## Records:
BEGIN

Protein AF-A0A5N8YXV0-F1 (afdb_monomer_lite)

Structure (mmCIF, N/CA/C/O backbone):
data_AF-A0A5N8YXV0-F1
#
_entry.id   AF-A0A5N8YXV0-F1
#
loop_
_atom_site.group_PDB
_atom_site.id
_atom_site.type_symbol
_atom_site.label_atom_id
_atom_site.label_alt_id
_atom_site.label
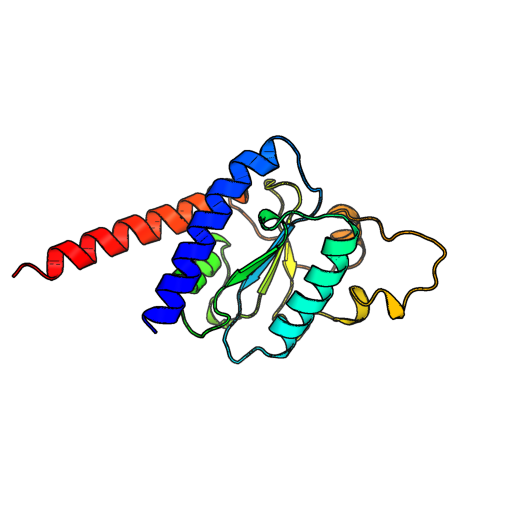_comp_id
_atom_site.label_asym_id
_atom_site.label_entity_id
_atom_site.label_seq_id
_atom_site.pdbx_PDB_ins_code
_atom_site.Cartn_x
_atom_site.Cartn_y
_atom_site.Cartn_z
_atom_site.occupancy
_atom_site.B_iso_or_equiv
_atom_site.auth_seq_id
_atom_site.auth_comp_id
_atom_site.auth_asym_id
_atom_site.auth_atom_id
_atom_site.pdbx_PDB_model_num
ATOM 1 N N . MET A 1 1 ? 22.202 0.377 0.403 1.00 57.47 1 MET A N 1
ATOM 2 C CA . MET A 1 1 ? 21.383 -0.497 1.280 1.00 57.47 1 MET A CA 1
ATOM 3 C C . MET A 1 1 ? 20.946 0.213 2.563 1.00 57.47 1 MET A C 1
ATOM 5 O O . MET A 1 1 ? 19.764 0.186 2.864 1.00 57.47 1 MET A O 1
ATOM 9 N N . VAL A 1 2 ? 21.846 0.886 3.300 1.00 72.75 2 VAL A N 1
ATOM 10 C CA . VAL A 1 2 ? 21.478 1.628 4.530 1.00 72.75 2 VAL A CA 1
ATOM 11 C C . VAL A 1 2 ? 20.529 2.801 4.242 1.00 72.75 2 VAL A C 1
ATOM 13 O O . VAL A 1 2 ? 19.517 2.938 4.919 1.00 72.75 2 VAL A O 1
ATOM 16 N N . GLU A 1 3 ? 20.796 3.585 3.195 1.00 81.88 3 GLU A N 1
ATOM 17 C CA . GLU A 1 3 ? 19.982 4.760 2.838 1.00 81.88 3 GLU A CA 1
ATOM 18 C C . GLU A 1 3 ? 18.549 4.401 2.417 1.00 81.88 3 GLU A C 1
ATOM 20 O O . GLU A 1 3 ? 17.603 5.015 2.900 1.00 81.88 3 GLU A O 1
ATOM 25 N N . ALA A 1 4 ? 18.373 3.359 1.594 1.00 83.81 4 ALA A N 1
ATOM 26 C CA . ALA A 1 4 ? 17.050 2.865 1.199 1.00 83.81 4 ALA A CA 1
ATOM 27 C C . ALA A 1 4 ? 16.217 2.436 2.417 1.00 83.81 4 ALA A C 1
ATOM 29 O O . ALA A 1 4 ? 15.026 2.727 2.497 1.00 83.81 4 ALA A O 1
ATOM 30 N N . ASN A 1 5 ? 16.861 1.794 3.397 1.00 86.94 5 ASN A N 1
ATOM 31 C CA . ASN A 1 5 ? 16.188 1.367 4.613 1.00 86.94 5 ASN A CA 1
ATOM 32 C C . ASN A 1 5 ? 15.789 2.530 5.526 1.00 86.94 5 ASN A C 1
ATOM 34 O O . ASN A 1 5 ? 14.693 2.506 6.074 1.00 86.94 5 ASN A O 1
ATOM 38 N N . ILE A 1 6 ? 16.654 3.536 5.687 1.00 88.19 6 ILE A N 1
ATOM 39 C CA . ILE A 1 6 ? 16.333 4.742 6.468 1.00 88.19 6 ILE A CA 1
ATOM 40 C C . ILE A 1 6 ? 15.167 5.484 5.817 1.00 88.19 6 ILE A C 1
ATOM 42 O O . ILE A 1 6 ? 14.183 5.785 6.483 1.00 88.19 6 ILE A O 1
ATOM 46 N N . HIS A 1 7 ? 15.240 5.698 4.503 1.00 90.56 7 HIS A N 1
ATOM 47 C CA . HIS A 1 7 ? 14.195 6.383 3.754 1.00 90.56 7 HIS A CA 1
ATOM 48 C C . HIS A 1 7 ? 12.832 5.684 3.876 1.00 90.56 7 HIS A C 1
ATOM 50 O O . HIS A 1 7 ? 11.808 6.331 4.102 1.00 90.56 7 HIS A O 1
ATOM 56 N N . ASP A 1 8 ? 12.801 4.358 3.734 1.00 93.25 8 ASP A N 1
ATOM 57 C CA . ASP A 1 8 ? 11.562 3.597 3.884 1.00 93.25 8 ASP A CA 1
ATOM 58 C C . ASP A 1 8 ? 11.071 3.559 5.337 1.00 93.25 8 ASP A C 1
ATOM 60 O O . ASP A 1 8 ? 9.863 3.597 5.563 1.00 93.25 8 ASP A O 1
ATOM 64 N N . LEU A 1 9 ? 11.970 3.550 6.325 1.00 92.12 9 LEU A N 1
ATOM 65 C CA . LEU A 1 9 ? 11.589 3.597 7.737 1.00 92.12 9 LEU A CA 1
ATOM 66 C C . LEU A 1 9 ? 10.961 4.944 8.104 1.00 92.12 9 LEU A C 1
ATOM 68 O O . LEU A 1 9 ? 9.891 4.970 8.710 1.00 92.12 9 LEU A O 1
ATOM 72 N N . ASP A 1 10 ? 11.571 6.054 7.692 1.00 92.81 10 ASP A N 1
ATOM 73 C CA . ASP A 1 10 ? 11.029 7.397 7.923 1.00 92.81 10 ASP A CA 1
ATOM 74 C C . ASP A 1 10 ? 9.647 7.549 7.281 1.00 92.81 10 ASP A C 1
ATOM 76 O O . ASP A 1 10 ? 8.718 8.093 7.886 1.00 92.81 10 ASP A O 1
ATOM 80 N N . LYS A 1 11 ? 9.484 7.006 6.070 1.00 94.50 11 LYS A N 1
ATOM 81 C CA . LYS A 1 11 ? 8.199 6.971 5.370 1.00 94.50 11 LYS A CA 1
ATOM 82 C C . LYS A 1 11 ? 7.164 6.135 6.120 1.00 94.50 11 LYS A C 1
ATOM 84 O O . LYS A 1 11 ? 6.033 6.591 6.261 1.00 94.50 11 LYS A O 1
ATOM 89 N N . LEU A 1 12 ? 7.536 4.955 6.620 1.00 93.88 12 LEU A N 1
ATOM 90 C CA . LEU A 1 12 ? 6.645 4.080 7.386 1.00 93.88 12 LEU A CA 1
ATOM 91 C C . LEU A 1 12 ? 6.187 4.749 8.691 1.00 93.88 12 LEU A C 1
ATOM 93 O O . LEU A 1 12 ? 4.996 4.750 8.995 1.00 93.88 12 LEU A O 1
ATOM 97 N N . LEU A 1 13 ? 7.105 5.385 9.423 1.00 92.31 13 LEU A N 1
ATOM 98 C CA . LEU A 1 13 ? 6.792 6.115 10.657 1.00 92.31 13 LEU A CA 1
ATOM 99 C C . LEU A 1 13 ? 5.916 7.344 10.398 1.00 92.31 13 LEU A C 1
ATOM 101 O O . LEU A 1 13 ? 5.007 7.635 11.175 1.00 92.31 13 LEU A O 1
ATOM 105 N N . LYS A 1 14 ? 6.177 8.082 9.312 1.00 93.38 14 LYS A N 1
ATOM 106 C CA . LYS A 1 14 ? 5.312 9.189 8.892 1.00 93.38 14 LYS A CA 1
ATOM 107 C C . LYS A 1 14 ? 3.917 8.677 8.554 1.00 93.38 14 LYS A C 1
ATOM 109 O O . LYS A 1 14 ? 2.937 9.247 9.020 1.00 93.38 14 LYS A O 1
ATOM 114 N N . TRP A 1 15 ? 3.841 7.600 7.779 1.00 93.38 15 TRP A N 1
ATOM 115 C CA . TRP A 1 15 ? 2.576 7.017 7.372 1.00 93.38 15 TRP A CA 1
ATOM 116 C C . TRP A 1 15 ? 1.748 6.587 8.580 1.00 93.38 15 TRP A C 1
ATOM 118 O O . TRP A 1 15 ? 0.612 7.029 8.693 1.00 93.38 15 TRP A O 1
ATOM 128 N N . GLN A 1 16 ? 2.336 5.860 9.538 1.00 90.88 16 GLN A N 1
ATOM 129 C CA . GLN A 1 16 ? 1.664 5.459 10.781 1.00 90.88 16 GLN A CA 1
ATOM 130 C C . GLN A 1 16 ? 1.020 6.642 11.518 1.00 90.88 16 GLN A C 1
ATOM 132 O O . GLN A 1 16 ? -0.133 6.554 11.927 1.00 90.88 16 GLN A O 1
ATOM 137 N N . LYS A 1 17 ? 1.735 7.766 11.654 1.00 90.50 17 LYS A N 1
ATOM 138 C CA . LYS A 1 17 ? 1.209 8.969 12.327 1.00 90.50 17 LYS A CA 1
ATOM 139 C C . LYS A 1 17 ? 0.003 9.573 11.607 1.00 90.50 17 LYS A C 1
ATOM 141 O O . LYS A 1 17 ? -0.864 10.169 12.244 1.00 90.50 17 LYS A O 1
ATOM 146 N N . GLU A 1 18 ? -0.038 9.462 10.283 1.00 89.88 18 GLU A N 1
ATOM 147 C CA . GLU A 1 18 ? -1.140 9.991 9.483 1.00 89.88 18 GLU A CA 1
ATOM 148 C C . GLU A 1 18 ? -2.373 9.079 9.509 1.00 89.88 18 GLU A C 1
ATOM 150 O O . GLU A 1 18 ? -3.483 9.603 9.448 1.00 89.88 18 GLU A O 1
ATOM 155 N N . ILE A 1 19 ? -2.209 7.763 9.715 1.00 87.88 19 ILE A N 1
ATOM 156 C CA . ILE A 1 19 ? -3.328 6.810 9.860 1.00 87.88 19 ILE A CA 1
ATOM 157 C C . ILE A 1 19 ? -4.285 7.260 10.967 1.00 87.88 19 ILE A C 1
ATOM 159 O O . ILE A 1 19 ? -5.484 7.369 10.732 1.00 87.88 19 ILE A O 1
ATOM 163 N N . ASP A 1 20 ? -3.771 7.602 12.152 1.00 83.69 20 ASP A N 1
ATOM 164 C CA . ASP A 1 20 ? -4.600 8.046 13.286 1.00 83.69 20 ASP A CA 1
ATOM 165 C C . ASP A 1 20 ? -5.391 9.328 12.984 1.0
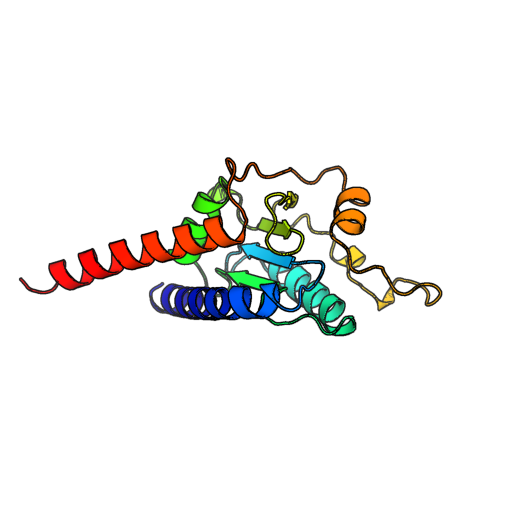0 83.69 20 ASP A C 1
ATOM 167 O O . ASP A 1 20 ? -6.475 9.563 13.528 1.00 83.69 20 ASP A O 1
ATOM 171 N N . THR A 1 21 ? -4.835 10.187 12.128 1.00 85.12 21 THR A N 1
ATOM 172 C CA . THR A 1 21 ? -5.498 11.417 11.688 1.00 85.12 21 THR A CA 1
ATOM 173 C C . THR A 1 21 ? -6.566 11.099 10.650 1.00 85.12 21 THR A C 1
ATOM 175 O O . THR A 1 21 ? -7.690 11.586 10.757 1.00 85.12 21 THR A O 1
ATOM 178 N N . GLU A 1 22 ? -6.250 10.239 9.687 1.00 85.69 22 GLU A N 1
ATOM 179 C CA . GLU A 1 22 ? -7.168 9.838 8.628 1.00 85.69 22 GLU A CA 1
ATOM 180 C C . GLU A 1 22 ? -8.338 8.995 9.144 1.00 85.69 22 GLU A C 1
ATOM 182 O O . GLU A 1 22 ? -9.454 9.144 8.661 1.00 85.69 22 GLU A O 1
ATOM 187 N N . LEU A 1 23 ? -8.154 8.189 10.190 1.00 83.19 23 LEU A N 1
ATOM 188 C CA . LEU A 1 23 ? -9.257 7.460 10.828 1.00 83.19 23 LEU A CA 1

END

## Task to complete:
Each line from the first line of the records through the line containing "ATOM 40 C C" must be reproduced exactly, with both ends included and all pictures omitted; nothing else belongs in the answer.

## Exercise answer:
Protein AF-A0A5N8YXV0-F1 (afdb_monomer_lite)

Structure (mmCIF, N/CA/C/O backbone):
data_AF-A0A5N8YXV0-F1
#
_entry.id   AF-A0A5N8YXV0-F1
#
loop_
_atom_site.group_PDB
_atom_site.id
_atom_site.type_symbol
_atom_site.label_atom_id
_atom_site.label_alt_id
_atom_site.label
_comp_id
_atom_site.label_asym_id
_atom_site.label_entity_id
_atom_site.label_seq_id
_atom_site.pdbx_PDB_ins_code
_atom_site.Cartn_x
_atom_site.Cartn_y
_atom_site.Cartn_z
_atom_site.occupancy
_atom_site.B_iso_or_equiv
_atom_site.auth_seq_id
_atom_site.auth_comp_id
_atom_site.auth_asym_id
_atom_site.auth_atom_id
_atom_site.pdbx_PDB_model_num
ATOM 1 N N . MET A 1 1 ? 22.202 0.377 0.403 1.00 57.47 1 MET A N 1
ATOM 2 C CA . MET A 1 1 ? 21.383 -0.497 1.280 1.00 57.47 1 MET A CA 1
ATOM 3 C C . MET A 1 1 ? 20.946 0.213 2.563 1.00 57.47 1 MET A C 1
ATOM 5 O O . MET A 1 1 ? 19.764 0.186 2.864 1.00 57.47 1 MET A O 1
ATOM 9 N N . VAL A 1 2 ? 21.846 0.886 3.300 1.00 72.75 2 VAL A N 1
ATOM 10 C CA . VAL A 1 2 ? 21.478 1.628 4.530 1.00 72.75 2 VAL A CA 1
ATOM 11 C C . VAL A 1 2 ? 20.529 2.801 4.242 1.00 72.75 2 VAL A C 1
ATOM 13 O O . VAL A 1 2 ? 19.517 2.938 4.919 1.00 72.75 2 VAL A O 1
ATOM 16 N N . GLU A 1 3 ? 20.796 3.585 3.195 1.00 81.88 3 GLU A N 1
ATOM 17 C CA . GLU A 1 3 ? 19.982 4.760 2.838 1.00 81.88 3 GLU A CA 1
ATOM 18 C C . GLU A 1 3 ? 18.549 4.401 2.417 1.00 81.88 3 GLU A C 1
ATOM 20 O O . GLU A 1 3 ? 17.603 5.015 2.900 1.00 81.88 3 GLU A O 1
ATOM 25 N N . ALA A 1 4 ? 18.373 3.359 1.594 1.00 83.81 4 ALA A N 1
ATOM 26 C CA . ALA A 1 4 ? 17.050 2.865 1.199 1.00 83.81 4 ALA A CA 1
ATOM 27 C C . ALA A 1 4 ? 16.217 2.436 2.417 1.00 83.81 4 ALA A C 1
ATOM 29 O O . ALA A 1 4 ? 15.026 2.727 2.497 1.00 83.81 4 ALA A O 1
ATOM 30 N N . ASN A 1 5 ? 16.861 1.794 3.397 1.00 86.94 5 ASN A N 1
ATOM 31 C CA . ASN A 1 5 ? 16.188 1.367 4.613 1.00 86.94 5 ASN A CA 1
ATOM 32 C C . ASN A 1 5 ? 15.789 2.530 5.526 1.00 86.94 5 ASN A C 1
ATOM 34 O O . ASN A 1 5 ? 14.693 2.506 6.074 1.00 86.94 5 ASN A O 1
ATOM 38 N N . ILE A 1 6 ? 16.654 3.536 5.687 1.00 88.19 6 ILE A N 1
ATOM 39 C CA . ILE A 1 6 ? 16.333 4.742 6.468 1.00 88.19 6 ILE A CA 1
ATOM 40 C C . ILE A 1 6 ? 15.167 5.484 5.817 1.00 88.19 6 ILE A C 1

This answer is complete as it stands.